TOaCNN: Adaptive Convolutional Neural Network for Multidisciplinary Topology Optimization
Khaish Singh Chadha, Prabhat Kumar

TL;DR
This paper introduces TOaCNN, an adaptive CNN architecture that automates diverse topology optimization problems across different physics, achieving rapid and accurate design generation with minimal error.
Contribution
The paper presents a novel adaptive CNN architecture with an encoder-decoder structure and an adaptive layer, capable of handling various physics-based topology optimization tasks.
Findings
Successfully applied to compliance minimization with different loads
Generates designs closely matching open-source TO codes
Operates with negligible performance and volume fraction errors
Abstract
This paper presents an adaptive convolutional neural network (CNN) architecture that can automate diverse topology optimization (TO) problems having different underlying physics.
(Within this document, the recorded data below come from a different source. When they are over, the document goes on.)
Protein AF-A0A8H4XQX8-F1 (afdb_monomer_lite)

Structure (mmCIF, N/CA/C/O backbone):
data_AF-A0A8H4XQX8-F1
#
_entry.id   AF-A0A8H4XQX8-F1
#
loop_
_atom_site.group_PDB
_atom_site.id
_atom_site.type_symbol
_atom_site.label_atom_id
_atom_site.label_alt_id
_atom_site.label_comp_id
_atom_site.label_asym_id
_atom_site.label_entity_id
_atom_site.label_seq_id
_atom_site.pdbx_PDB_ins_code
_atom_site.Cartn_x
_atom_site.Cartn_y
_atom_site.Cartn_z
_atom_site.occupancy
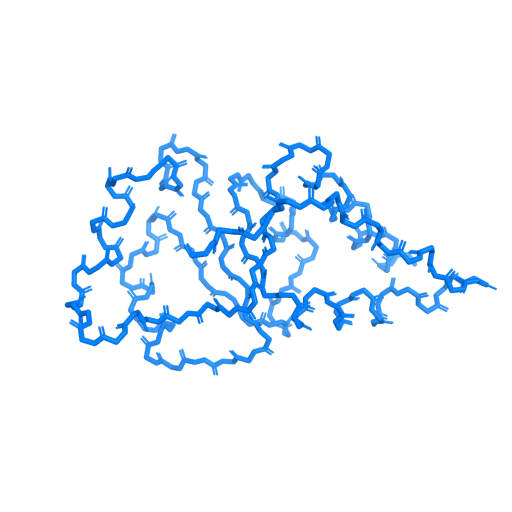_atom_site.B_iso_or_equiv
_atom_site.auth_seq_id
_atom_site.auth_comp_id
_atom_site.auth_asym_id
_atom_site.auth_atom_id
_atom_site.pdbx_PDB_model_num
ATOM 1 N N . MET A 1 1 ? 12.277 0.698 -19.262 1.00 64.94 1 MET A N 1
ATOM 2 C CA . MET A 1 1 ? 13.149 0.529 -18.070 1.00 64.94 1 MET A CA 1
ATOM 3 C C . MET A 1 1 ? 12.363 0.720 -16.770 1.00 64.94 1 MET A C 1
ATOM 5 O O . MET A 1 1 ? 12.465 -0.144 -15.910 1.00 64.94 1 MET A O 1
ATOM 9 N N . TYR A 1 2 ? 11.550 1.779 -16.648 1.00 80.12 2 TYR A N 1
ATOM 10 C CA . TYR A 1 2 ? 10.730 2.059 -15.456 1.00 80.12 2 TYR A CA 1
ATOM 11 C C . TYR A 1 2 ? 9.688 0.959 -15.149 1.00 80.12 2 TYR A C 1
ATOM 13 O O . TYR A 1 2 ? 9.644 0.456 -14.032 1.00 80.12 2 TYR A O 1
ATOM 21 N N . ASP A 1 3 ? 8.975 0.457 -16.161 1.00 85.69 3 ASP A N 1
ATOM 22 C CA . ASP A 1 3 ? 8.010 -0.653 -16.023 1.00 85.69 3 ASP A CA 1
ATOM 23 C C . ASP A 1 3 ? 8.630 -1.953 -15.478 1.00 85.69 3 ASP A C 1
ATOM 25 O O . ASP A 1 3 ? 8.060 -2.654 -14.639 1.00 85.69 3 ASP A O 1
ATOM 29 N N . LYS A 1 4 ? 9.870 -2.251 -15.885 1.00 88.00 4 LYS A N 1
ATOM 30 C CA . LYS A 1 4 ? 10.620 -3.401 -15.367 1.00 88.00 4 LYS A CA 1
ATOM 31 C C . LYS A 1 4 ? 10.922 -3.246 -13.872 1.00 88.00 4 LYS A C 1
ATOM 33 O O . LYS A 1 4 ? 10.862 -4.235 -13.146 1.00 88.00 4 LYS A O 1
ATOM 38 N N . ALA A 1 5 ? 11.217 -2.029 -13.409 1.00 90.69 5 ALA A N 1
ATOM 39 C CA . ALA A 1 5 ? 11.488 -1.758 -11.999 1.00 90.69 5 ALA A CA 1
ATOM 40 C C . ALA A 1 5 ? 10.243 -1.990 -11.128 1.00 90.69 5 ALA A C 1
ATOM 42 O O . ALA A 1 5 ? 10.348 -2.652 -10.098 1.00 90.69 5 ALA A O 1
ATOM 43 N N . TRP A 1 6 ? 9.066 -1.553 -11.589 1.00 92.56 6 TRP A N 1
ATOM 44 C CA . TRP A 1 6 ? 7.779 -1.839 -10.943 1.00 92.56 6 TRP A CA 1
ATOM 45 C C . TRP A 1 6 ? 7.547 -3.339 -10.747 1.00 92.56 6 TRP A C 1
ATOM 47 O O . TRP A 1 6 ? 7.287 -3.795 -9.632 1.00 92.56 6 TRP A O 1
ATOM 57 N N . ARG A 1 7 ? 7.715 -4.132 -11.811 1.00 89.75 7 ARG A N 1
ATOM 58 C CA . ARG A 1 7 ?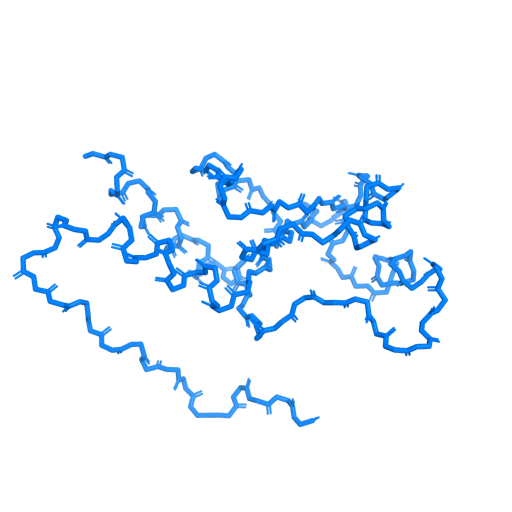 7.529 -5.591 -11.747 1.00 89.75 7 ARG A CA 1
ATOM 59 C C . ARG A 1 7 ? 8.530 -6.282 -10.833 1.00 89.75 7 ARG A C 1
ATOM 61 O O . ARG A 1 7 ? 8.140 -7.174 -10.081 1.00 89.75 7 ARG A O 1
ATOM 68 N N . ILE A 1 8 ? 9.802 -5.884 -10.884 1.00 92.62 8 ILE A N 1
ATOM 69 C CA . ILE A 1 8 ? 10.840 -6.440 -10.009 1.00 92.62 8 ILE A CA 1
ATOM 70 C C . ILE A 1 8 ? 10.526 -6.109 -8.548 1.00 92.62 8 ILE A C 1
ATOM 72 O O . ILE A 1 8 ? 10.579 -7.001 -7.706 1.00 92.62 8 ILE A O 1
ATOM 76 N N . ALA A 1 9 ? 10.142 -4.868 -8.245 1.00 94.31 9 ALA A N 1
ATOM 77 C CA . ALA A 1 9 ? 9.822 -4.446 -6.885 1.00 94.31 9 ALA A CA 1
ATOM 78 C C . ALA A 1 9 ? 8.596 -5.186 -6.320 1.00 94.31 9 ALA A C 1
ATOM 80 O O . ALA A 1 9 ? 8.635 -5.681 -5.191 1.00 94.31 9 ALA A O 1
ATOM 81 N N . LEU A 1 10 ? 7.529 -5.329 -7.116 1.00 94.06 10 LEU A N 1
ATOM 82 C CA . LEU A 1 10 ? 6.338 -6.088 -6.721 1.00 94.06 10 LEU A CA 1
ATOM 83 C C . LEU A 1 10 ? 6.647 -7.580 -6.534 1.00 94.06 10 LEU A C 1
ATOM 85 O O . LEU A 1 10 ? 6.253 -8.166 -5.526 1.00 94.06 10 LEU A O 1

The architecture uses the encoder-decoder networks with dense layers in the middle which includes an additional adaptive layer to capture complex geometrical features. The network is trained using the dataset obtained from the three open-source TO codes involving different physics. The robustness and success of the presented adaptive CNN are demonstrated on compliance minimization problems with constant and design-dependent loads and material bulk modulus optimization. The architecture takes the user's input of the volume fraction. It instantly generates optimized designs resembling their counterparts obtained via open-source TO codes with negligible performance and volume fraction error.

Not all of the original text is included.